Accepting SBIR Applications: YES

Accepting STTR Applications: YES

 The Office of Basic Energy Sciences (BES), within the DOE’s Office of Science, is responsible for current and future user facilities including synchrotron radiation, free electron lasers, and the Spallation Neutron Source (SNS). This topic is specifically focused on the development of superconducting helical undulators with superimposed focusing gradient for high-efficiency tapered x-ray free electron lasers (FELs); undulator tapering techniques for high-efficiency FELs, and non-invasive x-ray flux monitoring on light source optical elements. Grant applications that are not beyond the state-of-the-art nor do not fall within the topic will not be considered.

Grant applications are sought in the following subtopics:

a. Superconducting Helical Undulator with Superimposed Focusing Gradient for High Efficiency Tapered X-Ray FELs

Undulator tapering can significantly improve the x-ray FEL efficiency of energy transfer from electrons to X-ray photons [1]. Recent studies [2], at photon energies around 8 keV, indicate that although a tapered superconducting planar undulator, with focusing quadrupoles in between the undulator sections is feasible [3], a superior performance, achieving multi-TW peak power, is obtained using superconducting helical undulators with transverse focusing gradient superimposed on the main undulator field, short magnet sections and short breaks between sections. 

Grant applications are sought for the development of a prototype helical NbTi superconducting undulator with superimposed transverse focusing gradient technology with emphasis on performance, tunability, focusing properties, and practical viability for x-ray FELs applications. The required prototype characteristics are: undulator period 1.8-2 cm, undulator parameter 3, quadrupole focusing average beta function 4-6 m, undulator section length 1 m, undulator break length 15 cm. Matching phase shifters and beam position monitors must be included in the breaks. A systematic design study needs to be carried out, including iterative optimization of undulator features and geometry, based on engineering feedback, FEL performance optimization, and experimental development effort focused on building and testing a prototype magnet scalable to the full cell design.

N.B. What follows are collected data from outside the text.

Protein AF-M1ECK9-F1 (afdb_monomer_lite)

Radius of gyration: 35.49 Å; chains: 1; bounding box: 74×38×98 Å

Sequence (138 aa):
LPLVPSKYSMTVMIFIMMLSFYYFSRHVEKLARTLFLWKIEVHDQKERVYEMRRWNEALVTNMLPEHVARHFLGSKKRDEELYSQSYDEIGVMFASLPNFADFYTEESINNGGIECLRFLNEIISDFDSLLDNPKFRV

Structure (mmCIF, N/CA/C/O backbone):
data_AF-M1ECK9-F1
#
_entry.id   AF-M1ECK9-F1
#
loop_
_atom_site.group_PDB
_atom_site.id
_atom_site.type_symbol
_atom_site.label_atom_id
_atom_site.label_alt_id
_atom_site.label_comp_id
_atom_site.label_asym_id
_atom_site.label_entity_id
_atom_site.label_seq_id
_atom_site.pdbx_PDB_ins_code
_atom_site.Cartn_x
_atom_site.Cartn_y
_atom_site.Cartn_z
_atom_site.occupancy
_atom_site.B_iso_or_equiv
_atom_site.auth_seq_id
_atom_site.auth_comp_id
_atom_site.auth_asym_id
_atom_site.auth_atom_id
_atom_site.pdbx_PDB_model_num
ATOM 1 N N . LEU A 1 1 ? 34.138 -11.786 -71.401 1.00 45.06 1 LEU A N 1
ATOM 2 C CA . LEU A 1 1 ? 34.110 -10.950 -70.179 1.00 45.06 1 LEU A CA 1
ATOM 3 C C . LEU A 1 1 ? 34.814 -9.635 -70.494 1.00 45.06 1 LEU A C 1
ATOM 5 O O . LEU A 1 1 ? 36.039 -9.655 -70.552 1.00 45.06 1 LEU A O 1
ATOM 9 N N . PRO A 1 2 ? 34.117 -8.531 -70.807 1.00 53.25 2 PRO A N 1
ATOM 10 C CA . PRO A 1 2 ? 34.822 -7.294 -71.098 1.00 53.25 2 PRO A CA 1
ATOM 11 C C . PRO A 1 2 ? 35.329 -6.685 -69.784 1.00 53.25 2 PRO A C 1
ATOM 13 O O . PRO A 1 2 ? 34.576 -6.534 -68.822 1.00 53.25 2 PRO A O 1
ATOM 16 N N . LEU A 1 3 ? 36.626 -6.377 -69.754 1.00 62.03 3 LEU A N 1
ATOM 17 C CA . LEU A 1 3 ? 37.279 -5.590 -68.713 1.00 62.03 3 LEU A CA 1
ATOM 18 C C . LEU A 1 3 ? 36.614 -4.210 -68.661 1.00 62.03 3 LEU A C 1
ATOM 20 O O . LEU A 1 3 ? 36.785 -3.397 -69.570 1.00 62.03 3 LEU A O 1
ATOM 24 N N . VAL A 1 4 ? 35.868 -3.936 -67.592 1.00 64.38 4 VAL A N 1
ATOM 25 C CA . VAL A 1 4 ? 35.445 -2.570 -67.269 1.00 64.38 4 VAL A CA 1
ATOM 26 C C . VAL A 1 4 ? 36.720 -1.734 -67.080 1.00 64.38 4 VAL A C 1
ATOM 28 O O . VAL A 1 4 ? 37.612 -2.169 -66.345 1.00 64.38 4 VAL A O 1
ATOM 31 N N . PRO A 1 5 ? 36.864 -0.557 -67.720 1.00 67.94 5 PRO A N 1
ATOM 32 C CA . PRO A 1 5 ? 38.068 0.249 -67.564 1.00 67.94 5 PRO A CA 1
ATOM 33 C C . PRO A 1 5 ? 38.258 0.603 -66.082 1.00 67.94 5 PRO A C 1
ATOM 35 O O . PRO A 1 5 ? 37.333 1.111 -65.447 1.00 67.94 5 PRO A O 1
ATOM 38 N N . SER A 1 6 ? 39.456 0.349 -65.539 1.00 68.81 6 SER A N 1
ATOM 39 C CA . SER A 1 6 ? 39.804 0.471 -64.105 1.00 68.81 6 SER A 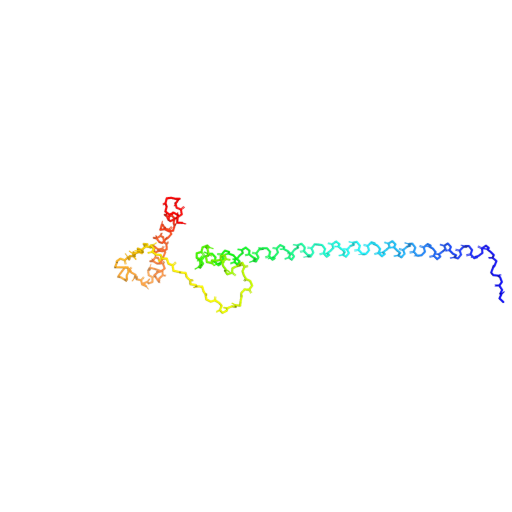CA 1
ATOM 40 C C . SER A 1 6 ? 39.309 1.773 -63.444 1.00 68.81 6 SER A C 1
ATOM 42 O O . SER A 1 6 ? 38.866 1.772 -62.295 1.00 68.81 6 SER A O 1
ATOM 44 N N . LYS A 1 7 ? 39.264 2.875 -64.207 1.00 67.88 7 LYS A N 1
ATOM 45 C CA . LYS A 1 7 ? 38.760 4.175 -63.741 1.00 67.88 7 LYS A CA 1
ATOM 46 C C . LYS A 1 7 ? 37.269 4.171 -63.372 1.00 67.88 7 LYS A C 1
ATOM 48 O O . LYS A 1 7 ? 36.920 4.724 -62.337 1.00 67.88 7 LYS A O 1
ATOM 53 N N . TYR A 1 8 ? 36.405 3.522 -64.156 1.00 80.44 8 TYR A N 1
ATOM 54 C CA . TYR A 1 8 ? 34.968 3.442 -63.852 1.00 80.44 8 TYR A CA 1
ATOM 55 C C . TYR A 1 8 ? 34.679 2.458 -62.714 1.00 80.44 8 TYR A C 1
ATOM 57 O O . TYR A 1 8 ? 33.779 2.695 -61.912 1.00 80.44 8 TYR A O 1
ATOM 65 N N . SER A 1 9 ? 35.483 1.394 -62.597 1.00 84.31 9 SER A N 1
ATOM 66 C CA . SER A 1 9 ? 35.371 0.420 -61.504 1.00 84.31 9 SER A CA 1
ATOM 67 C C . SER A 1 9 ? 35.571 1.076 -60.132 1.00 84.31 9 SER A C 1
ATOM 69 O O . SER A 1 9 ? 34.772 0.856 -59.225 1.00 84.31 9 SER A O 1
ATOM 71 N N . MET A 1 10 ? 36.591 1.930 -59.985 1.00 86.88 10 MET A N 1
ATOM 72 C CA . MET A 1 10 ? 36.863 2.636 -58.725 1.00 86.88 10 MET A CA 1
ATOM 73 C C . MET A 1 10 ? 35.740 3.606 -58.344 1.00 86.88 10 MET A C 1
ATOM 75 O O . MET A 1 10 ? 35.303 3.628 -57.195 1.00 86.88 10 MET A O 1
ATOM 79 N N . THR A 1 11 ? 35.223 4.377 -59.305 1.00 89.19 11 THR A N 1
ATOM 80 C CA . THR A 1 11 ? 34.117 5.314 -59.056 1.00 89.19 11 THR A CA 1
ATOM 81 C C . THR A 1 11 ? 32.846 4.591 -58.608 1.00 89.19 11 THR A C 1
ATOM 83 O O . THR A 1 11 ? 32.197 5.038 -57.664 1.00 89.19 11 THR A O 1
ATOM 86 N N . VAL A 1 12 ? 32.515 3.450 -59.224 1.00 91.31 12 VAL A N 1
ATOM 87 C CA . VAL A 1 12 ? 31.355 2.632 -58.832 1.00 91.31 12 VAL A CA 1
ATOM 88 C C . VAL A 1 12 ? 31.518 2.078 -57.414 1.00 91.31 12 VAL A C 1
ATOM 90 O O . VAL A 1 12 ? 30.580 2.156 -56.622 1.00 91.31 12 VAL A O 1
ATOM 93 N N . MET A 1 13 ? 32.707 1.585 -57.049 1.00 91.69 13 MET A N 1
ATOM 94 C CA . MET A 1 13 ? 32.967 1.092 -55.690 1.00 91.69 13 MET A CA 1
ATOM 95 C C . MET A 1 13 ? 32.823 2.190 -54.630 1.00 91.69 13 MET A C 1
ATOM 97 O O . MET A 1 13 ? 32.212 1.953 -53.588 1.00 91.69 13 MET A O 1
ATOM 101 N N . ILE A 1 14 ? 33.321 3.399 -54.904 1.00 92.50 14 ILE A N 1
ATOM 102 C CA . ILE A 1 14 ? 33.168 4.553 -54.003 1.00 92.50 14 ILE A CA 1
ATOM 103 C C . ILE A 1 14 ? 31.688 4.913 -53.834 1.00 92.50 14 ILE A C 1
ATOM 105 O O . ILE A 1 14 ? 31.247 5.175 -52.716 1.00 92.50 14 ILE A O 1
ATOM 109 N N . PHE A 1 15 ? 30.903 4.878 -54.914 1.00 94.75 15 PHE A N 1
ATOM 110 C CA . PHE A 1 15 ? 29.468 5.162 -54.859 1.00 94.75 15 PHE A CA 1
ATOM 111 C C . PHE A 1 15 ? 28.708 4.140 -54.001 1.00 94.75 15 PHE A C 1
ATOM 113 O O . PHE A 1 15 ? 27.903 4.515 -53.149 1.00 94.75 15 PHE A O 1
ATOM 120 N N . ILE A 1 16 ? 29.002 2.847 -54.174 1.00 95.62 16 ILE A N 1
ATOM 121 C CA . ILE A 1 16 ? 28.416 1.765 -53.368 1.00 95.62 16 ILE A CA 1
ATOM 122 C C . ILE A 1 16 ? 28.801 1.922 -51.894 1.00 95.62 16 ILE A C 1
ATOM 124 O O . ILE A 1 16 ? 27.951 1.794 -51.010 1.00 95.62 16 ILE A O 1
ATOM 128 N N . MET A 1 17 ? 30.066 2.239 -51.618 1.00 96.00 17 MET A N 1
ATOM 129 C CA . MET A 1 17 ? 30.554 2.486 -50.265 1.00 96.00 17 MET A CA 1
ATOM 130 C C . MET A 1 17 ? 29.840 3.687 -49.625 1.00 96.00 17 MET A C 1
ATOM 132 O O . MET A 1 17 ? 29.380 3.585 -48.490 1.00 96.00 17 MET A O 1
ATOM 136 N N . MET A 1 18 ? 29.675 4.794 -50.356 1.00 96.88 18 MET A N 1
ATOM 137 C CA . MET A 1 18 ? 28.958 5.983 -49.882 1.00 96.88 18 MET A CA 1
ATOM 138 C C . MET A 1 18 ? 27.501 5.662 -49.527 1.00 96.88 18 MET A C 1
ATOM 140 O O . MET A 1 18 ? 27.041 6.019 -48.442 1.00 96.88 18 MET A O 1
ATOM 144 N N . LEU A 1 19 ? 26.786 4.956 -50.409 1.00 97.31 19 LEU A N 1
ATOM 145 C CA . LEU A 1 19 ? 25.414 4.517 -50.147 1.00 97.31 19 LEU A CA 1
ATOM 146 C C . LEU A 1 19 ? 25.354 3.604 -48.918 1.00 97.31 19 LEU A C 1
ATOM 148 O O . LEU A 1 19 ? 24.500 3.793 -48.056 1.00 97.31 19 LEU A O 1
ATOM 152 N N . SER A 1 20 ? 26.290 2.663 -48.792 1.00 97.31 20 SER A N 1
ATOM 153 C CA . SER A 1 20 ? 26.352 1.743 -47.650 1.00 97.31 20 SER A CA 1
ATOM 154 C C . SER A 1 20 ? 26.559 2.489 -46.332 1.00 97.31 20 SER A C 1
ATOM 156 O O . SER A 1 20 ? 25.827 2.247 -45.373 1.00 97.31 20 SER A O 1
ATOM 158 N N . PHE A 1 21 ? 27.490 3.449 -46.286 1.00 97.75 21 PHE A N 1
ATOM 159 C CA . PHE A 1 21 ? 27.703 4.290 -45.105 1.00 97.75 21 PHE A CA 1
ATOM 160 C C . PHE A 1 21 ? 26.487 5.156 -44.781 1.00 97.75 21 PHE A C 1
ATOM 162 O O . PHE A 1 21 ? 26.138 5.297 -43.608 1.00 97.75 21 PHE A O 1
ATOM 169 N N . TYR A 1 22 ? 25.808 5.695 -45.796 1.00 97.25 22 TYR A N 1
ATOM 170 C CA . TYR A 1 22 ? 24.571 6.445 -45.602 1.00 97.25 22 TYR A CA 1
ATOM 171 C C . TYR A 1 22 ? 23.481 5.573 -44.963 1.00 97.25 22 TYR A C 1
ATOM 173 O O . TYR A 1 22 ? 22.895 5.957 -43.948 1.00 97.25 22 TYR A O 1
ATOM 181 N N . TYR A 1 23 ? 23.242 4.375 -45.507 1.00 97.94 23 TYR A N 1
ATOM 182 C CA . TYR A 1 23 ? 22.274 3.430 -44.949 1.00 97.94 23 TYR A CA 1
ATOM 183 C C . TYR A 1 23 ? 22.650 2.991 -43.535 1.00 97.94 23 TYR A C 1
ATOM 185 O O . TYR A 1 23 ? 21.785 2.970 -42.661 1.00 97.94 23 TYR A O 1
ATOM 193 N N . PHE A 1 24 ? 23.925 2.694 -43.288 1.00 97.62 24 PHE A N 1
ATOM 194 C CA . PHE A 1 24 ? 24.412 2.308 -41.968 1.00 97.62 24 PHE A CA 1
ATOM 195 C C . PHE A 1 24 ? 24.209 3.427 -40.940 1.00 97.62 24 PHE A C 1
ATOM 197 O O . PHE A 1 24 ? 23.652 3.186 -39.871 1.00 97.62 24 PHE A O 1
ATOM 204 N N . SER A 1 25 ? 24.567 4.667 -41.284 1.00 96.88 25 SER A N 1
ATOM 205 C CA . SER A 1 25 ? 24.356 5.834 -40.422 1.00 96.88 25 SER A CA 1
ATOM 206 C C . SER A 1 25 ? 22.873 6.026 -40.084 1.00 96.88 25 SER A C 1
ATOM 208 O O . SER A 1 25 ? 22.512 6.153 -38.912 1.00 96.88 25 SER A O 1
ATOM 210 N N . ARG A 1 26 ? 21.989 5.933 -41.087 1.00 97.44 26 ARG A N 1
ATOM 211 C CA . ARG A 1 26 ? 20.533 5.991 -40.883 1.00 97.44 26 ARG A CA 1
ATOM 212 C C . ARG A 1 26 ? 20.005 4.840 -40.030 1.00 97.44 26 ARG A C 1
ATOM 214 O O . ARG A 1 26 ? 19.093 5.046 -39.233 1.00 97.44 26 ARG A O 1
ATOM 221 N N . HIS A 1 27 ? 20.544 3.637 -40.198 1.00 97.44 27 HIS A N 1
ATOM 222 C CA . HIS A 1 27 ? 20.158 2.469 -39.413 1.00 97.44 27 HIS A CA 1
ATOM 223 C C . HIS A 1 27 ? 20.534 2.643 -37.936 1.00 97.44 27 HIS A C 1
ATOM 225 O O . HIS A 1 27 ? 19.696 2.420 -37.065 1.00 97.44 27 HIS A O 1
ATOM 231 N N . VAL A 1 28 ? 21.758 3.098 -37.652 1.00 98.12 28 VAL A N 1
ATOM 232 C CA . VAL A 1 28 ? 22.225 3.377 -36.284 1.00 98.12 28 VAL A CA 1
ATOM 233 C C . VAL A 1 28 ? 21.376 4.465 -35.624 1.00 98.12 28 VAL A C 1
ATOM 235 O O . VAL A 1 28 ? 20.962 4.293 -34.480 1.00 98.12 28 VAL A O 1
ATOM 238 N N . GLU A 1 29 ? 21.047 5.544 -36.342 1.00 97.81 29 GLU A N 1
ATOM 239 C CA . GLU A 1 29 ? 20.184 6.610 -35.818 1.00 97.81 29 GLU A CA 1
ATOM 240 C C . GLU A 1 29 ? 18.790 6.081 -35.437 1.00 97.81 29 GLU A C 1
ATOM 242 O O . GLU A 1 29 ? 18.288 6.364 -34.347 1.00 97.81 29 GLU A O 1
ATOM 247 N N . LYS A 1 30 ? 18.170 5.276 -36.311 1.00 97.69 30 LYS A N 1
ATOM 248 C CA . LYS A 1 30 ? 16.866 4.654 -36.036 1.00 97.69 30 LYS A CA 1
ATOM 249 C C . LYS A 1 30 ? 16.932 3.728 -34.826 1.00 97.69 30 LYS A C 1
ATOM 251 O O . LYS A 1 30 ? 16.093 3.842 -33.939 1.00 97.69 30 LYS A O 1
ATOM 256 N N . LEU A 1 31 ? 17.947 2.867 -34.761 1.00 97.88 31 LEU A N 1
ATOM 257 C CA . LEU A 1 31 ? 18.145 1.940 -33.650 1.00 97.88 31 LEU A CA 1
ATOM 258 C C . LEU A 1 31 ? 18.339 2.686 -32.323 1.00 97.88 31 LEU A C 1
ATOM 260 O O . LEU A 1 31 ? 17.712 2.329 -31.329 1.00 97.88 31 LEU A O 1
ATOM 264 N N . ALA A 1 32 ? 19.124 3.767 -32.314 1.00 97.69 32 ALA A N 1
ATOM 265 C CA . ALA A 1 32 ? 19.313 4.603 -31.132 1.00 97.69 32 ALA A CA 1
ATOM 266 C C . ALA A 1 32 ? 17.997 5.244 -30.658 1.00 97.69 32 ALA A C 1
ATOM 268 O O . ALA A 1 32 ? 17.695 5.216 -29.465 1.00 97.69 32 ALA A O 1
ATOM 269 N N . ARG A 1 33 ? 17.178 5.769 -31.583 1.00 97.94 33 ARG A N 1
ATOM 270 C CA . ARG A 1 33 ? 15.860 6.341 -31.255 1.00 97.94 33 ARG A CA 1
ATOM 271 C C . ARG A 1 33 ? 14.902 5.286 -30.703 1.00 97.94 33 ARG A C 1
ATOM 273 O O . ARG A 1 33 ? 14.249 5.538 -29.696 1.00 97.94 33 ARG A O 1
ATOM 280 N N . THR A 1 34 ? 14.841 4.104 -31.314 1.00 97.94 34 THR A N 1
ATOM 281 C CA . THR A 1 34 ? 13.994 3.005 -30.828 1.00 97.94 34 THR A CA 1
ATOM 282 C C . THR A 1 34 ? 14.428 2.536 -29.443 1.00 97.94 34 THR A C 1
ATOM 284 O O . THR A 1 34 ? 13.582 2.400 -28.565 1.00 97.94 34 THR A O 1
ATOM 287 N N . LEU A 1 35 ? 15.733 2.361 -29.210 1.00 98.06 35 LEU A N 1
ATOM 288 C CA . LEU A 1 35 ? 16.261 1.998 -27.892 1.00 98.06 35 LEU A CA 1
ATOM 289 C C . LEU A 1 35 ? 15.927 3.046 -26.832 1.00 98.06 35 LEU A C 1
ATOM 291 O O . LEU A 1 35 ? 15.585 2.692 -25.707 1.00 98.06 35 LEU A O 1
ATOM 295 N N . PHE A 1 36 ? 16.004 4.329 -27.183 1.00 97.75 36 PHE A N 1
ATOM 296 C CA . PHE A 1 36 ? 15.632 5.406 -26.276 1.00 97.75 36 PHE A CA 1
ATOM 297 C C . PHE A 1 36 ? 14.145 5.352 -25.905 1.00 97.75 36 PHE A C 1
ATOM 299 O O . PHE A 1 36 ? 13.814 5.404 -24.722 1.00 97.75 36 PHE A O 1
ATOM 306 N N . LEU A 1 37 ? 13.259 5.177 -26.890 1.00 98.00 37 LEU A N 1
ATOM 307 C CA . LEU A 1 37 ? 11.820 5.044 -26.647 1.00 98.00 37 LEU A CA 1
ATOM 308 C C . LEU A 1 37 ? 11.496 3.811 -25.798 1.00 98.00 37 LEU A C 1
ATOM 310 O O . LEU A 1 37 ? 10.756 3.916 -24.827 1.00 98.00 37 LEU A O 1
ATOM 314 N N . TRP A 1 38 ? 12.101 2.660 -26.101 1.00 98.19 38 TRP A N 1
ATOM 315 C CA . TRP A 1 38 ? 11.945 1.450 -25.291 1.00 98.19 38 TRP A CA 1
ATOM 316 C C . TRP A 1 38 ? 12.459 1.628 -23.866 1.00 98.19 38 TRP A C 1
ATOM 318 O O . TRP A 1 38 ? 11.846 1.130 -22.929 1.00 98.19 38 TRP A O 1
ATOM 328 N N . LYS A 1 39 ? 13.564 2.355 -23.679 1.00 98.00 39 LYS A N 1
ATOM 329 C CA . LYS A 1 39 ? 14.086 2.663 -22.346 1.00 98.00 39 LYS A CA 1
ATOM 330 C C . LYS A 1 39 ? 13.096 3.503 -21.538 1.00 98.00 39 LYS A C 1
ATOM 332 O O . LYS A 1 39 ? 12.933 3.229 -20.352 1.00 98.00 39 LYS A O 1
ATOM 337 N N . ILE A 1 40 ? 12.460 4.498 -22.160 1.00 97.56 40 ILE A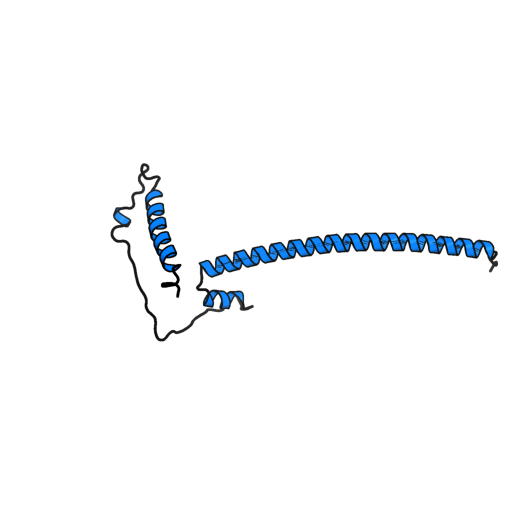 N 1
ATOM 338 C CA . ILE A 1 40 ? 11.415 5.307 -21.515 1.00 97.56 40 ILE A CA 1
ATOM 339 C C . ILE A 1 40 ? 10.220 4.428 -21.151 1.00 97.56 40 ILE A C 1
ATOM 341 O O . ILE A 1 40 ? 9.810 4.434 -19.997 1.00 97.56 40 ILE A O 1
ATOM 345 N N . GLU A 1 41 ? 9.722 3.627 -22.092 1.00 97.69 41 GLU A N 1
ATOM 346 C CA . GLU A 1 41 ? 8.576 2.743 -21.857 1.00 97.69 41 GLU A CA 1
ATOM 347 C C . GLU A 1 41 ? 8.848 1.764 -20.707 1.00 97.69 41 GLU A C 1
ATOM 349 O O . GLU A 1 41 ? 8.057 1.642 -19.780 1.00 97.69 41 GLU A O 1
ATOM 354 N N . VAL A 1 42 ? 10.011 1.107 -20.701 1.00 98.31 42 VAL A N 1
ATOM 355 C CA . VAL A 1 42 ? 10.399 0.196 -19.613 1.00 98.31 42 VAL A CA 1
ATOM 356 C C . VAL A 1 42 ? 10.502 0.928 -18.275 1.00 98.31 42 VAL A C 1
ATOM 358 O O . VAL A 1 42 ? 10.171 0.351 -17.239 1.00 98.31 42 VAL A O 1
ATOM 361 N N . HIS A 1 43 ? 10.968 2.177 -18.268 1.00 97.75 43 HIS A N 1
ATOM 362 C CA . HIS A 1 43 ? 11.053 2.973 -17.048 1.00 97.75 43 HIS A CA 1
ATOM 363 C C . HIS A 1 43 ? 9.667 3.313 -16.488 1.00 97.75 43 HIS A C 1
ATOM 365 O O . HIS A 1 43 ? 9.428 3.092 -15.305 1.00 97.75 43 HIS A O 1
ATOM 371 N N . ASP A 1 44 ? 8.755 3.754 -17.347 1.00 97.88 44 ASP A N 1
ATOM 372 C CA . ASP A 1 44 ? 7.374 4.096 -17.007 1.00 97.88 44 ASP A CA 1
ATOM 373 C C . ASP A 1 44 ? 6.573 2.862 -16.539 1.00 97.88 44 ASP A C 1
ATOM 375 O O . ASP A 1 44 ? 5.918 2.874 -15.497 1.00 97.88 44 ASP A O 1
ATOM 379 N N . GLN A 1 45 ? 6.722 1.722 -17.225 1.00 97.12 45 GLN A N 1
ATOM 380 C CA . GLN A 1 45 ? 6.162 0.441 -16.773 1.00 97.12 45 GLN A CA 1
ATOM 381 C C . GLN A 1 45 ? 6.716 0.024 -15.406 1.00 97.12 45 GLN A C 1
ATOM 383 O O . GLN A 1 45 ? 5.976 -0.451 -14.544 1.00 97.12 45 GLN A O 1
ATOM 388 N N . LYS A 1 46 ? 8.023 0.205 -15.188 1.00 97.50 46 LYS A N 1
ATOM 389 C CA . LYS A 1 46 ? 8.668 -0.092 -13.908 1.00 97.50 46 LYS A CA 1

Questions – contact: Eliane Lessner,

b. Undulator Tapering Techniques for High-Efficiency Free Electron Laser Sources

The x-ray FEL efficiency, measured as a fraction of the electron beam power converted into light, is typically below 0.1% for most of the x-FEL facilities presently in operation. Undulator tapering techniques can be used to improve the conversion efficiency by 1-2 orders of magnitude. Grant applications are sought for the development and scaled demonstration of a robust tapered x-FEL schemes, with the conversion efficiency above 10%. Such high efficiency x-FEL schemes can result in a significant increase in peak and average power available to the users, but need to be tested at laboratory scale.

Questions – contact: Eliane Lessner,

c. Development of Superconducting Undulators for Future Light Sources

One of the most critical components of existing and future synchrotron radiation and FEL sources is an undulator. Currently permanent magnet undulator technology dominates the field, but it came to its limits with the use of in-vacuum cryogenic permanent magnet undulator technology. New technology that outperforms best existing undulator technologies utilizes superconductors to build undulator magnets [1]. Superconducting undulators (SCU) deliver noticeably higher magnetic field for the same undulator period and magnetic gap compare with the most advanced permanent magnet undulators. SCUs could be built in both, planar and helical geometry. In both cases they outperform permanent magnet devices and represent obvious next step in undulator technology of future light sources.

Two SCUs are currently in operation at the Advanced Photon Source. But other BES light source facilities and LCLS [2] will greatly benefit from the use of SCUs. Success in advancements and upgrades of these facilities by utilizing SCUs will strongly depend on the ability of the superconductor-oriented industry to adopt such a technology and become a reputable vendor of SCUs. Grants are sought to identify and perform the necessary development to commercialize existing light source SCU technology into products that are readily available for the light source facilities.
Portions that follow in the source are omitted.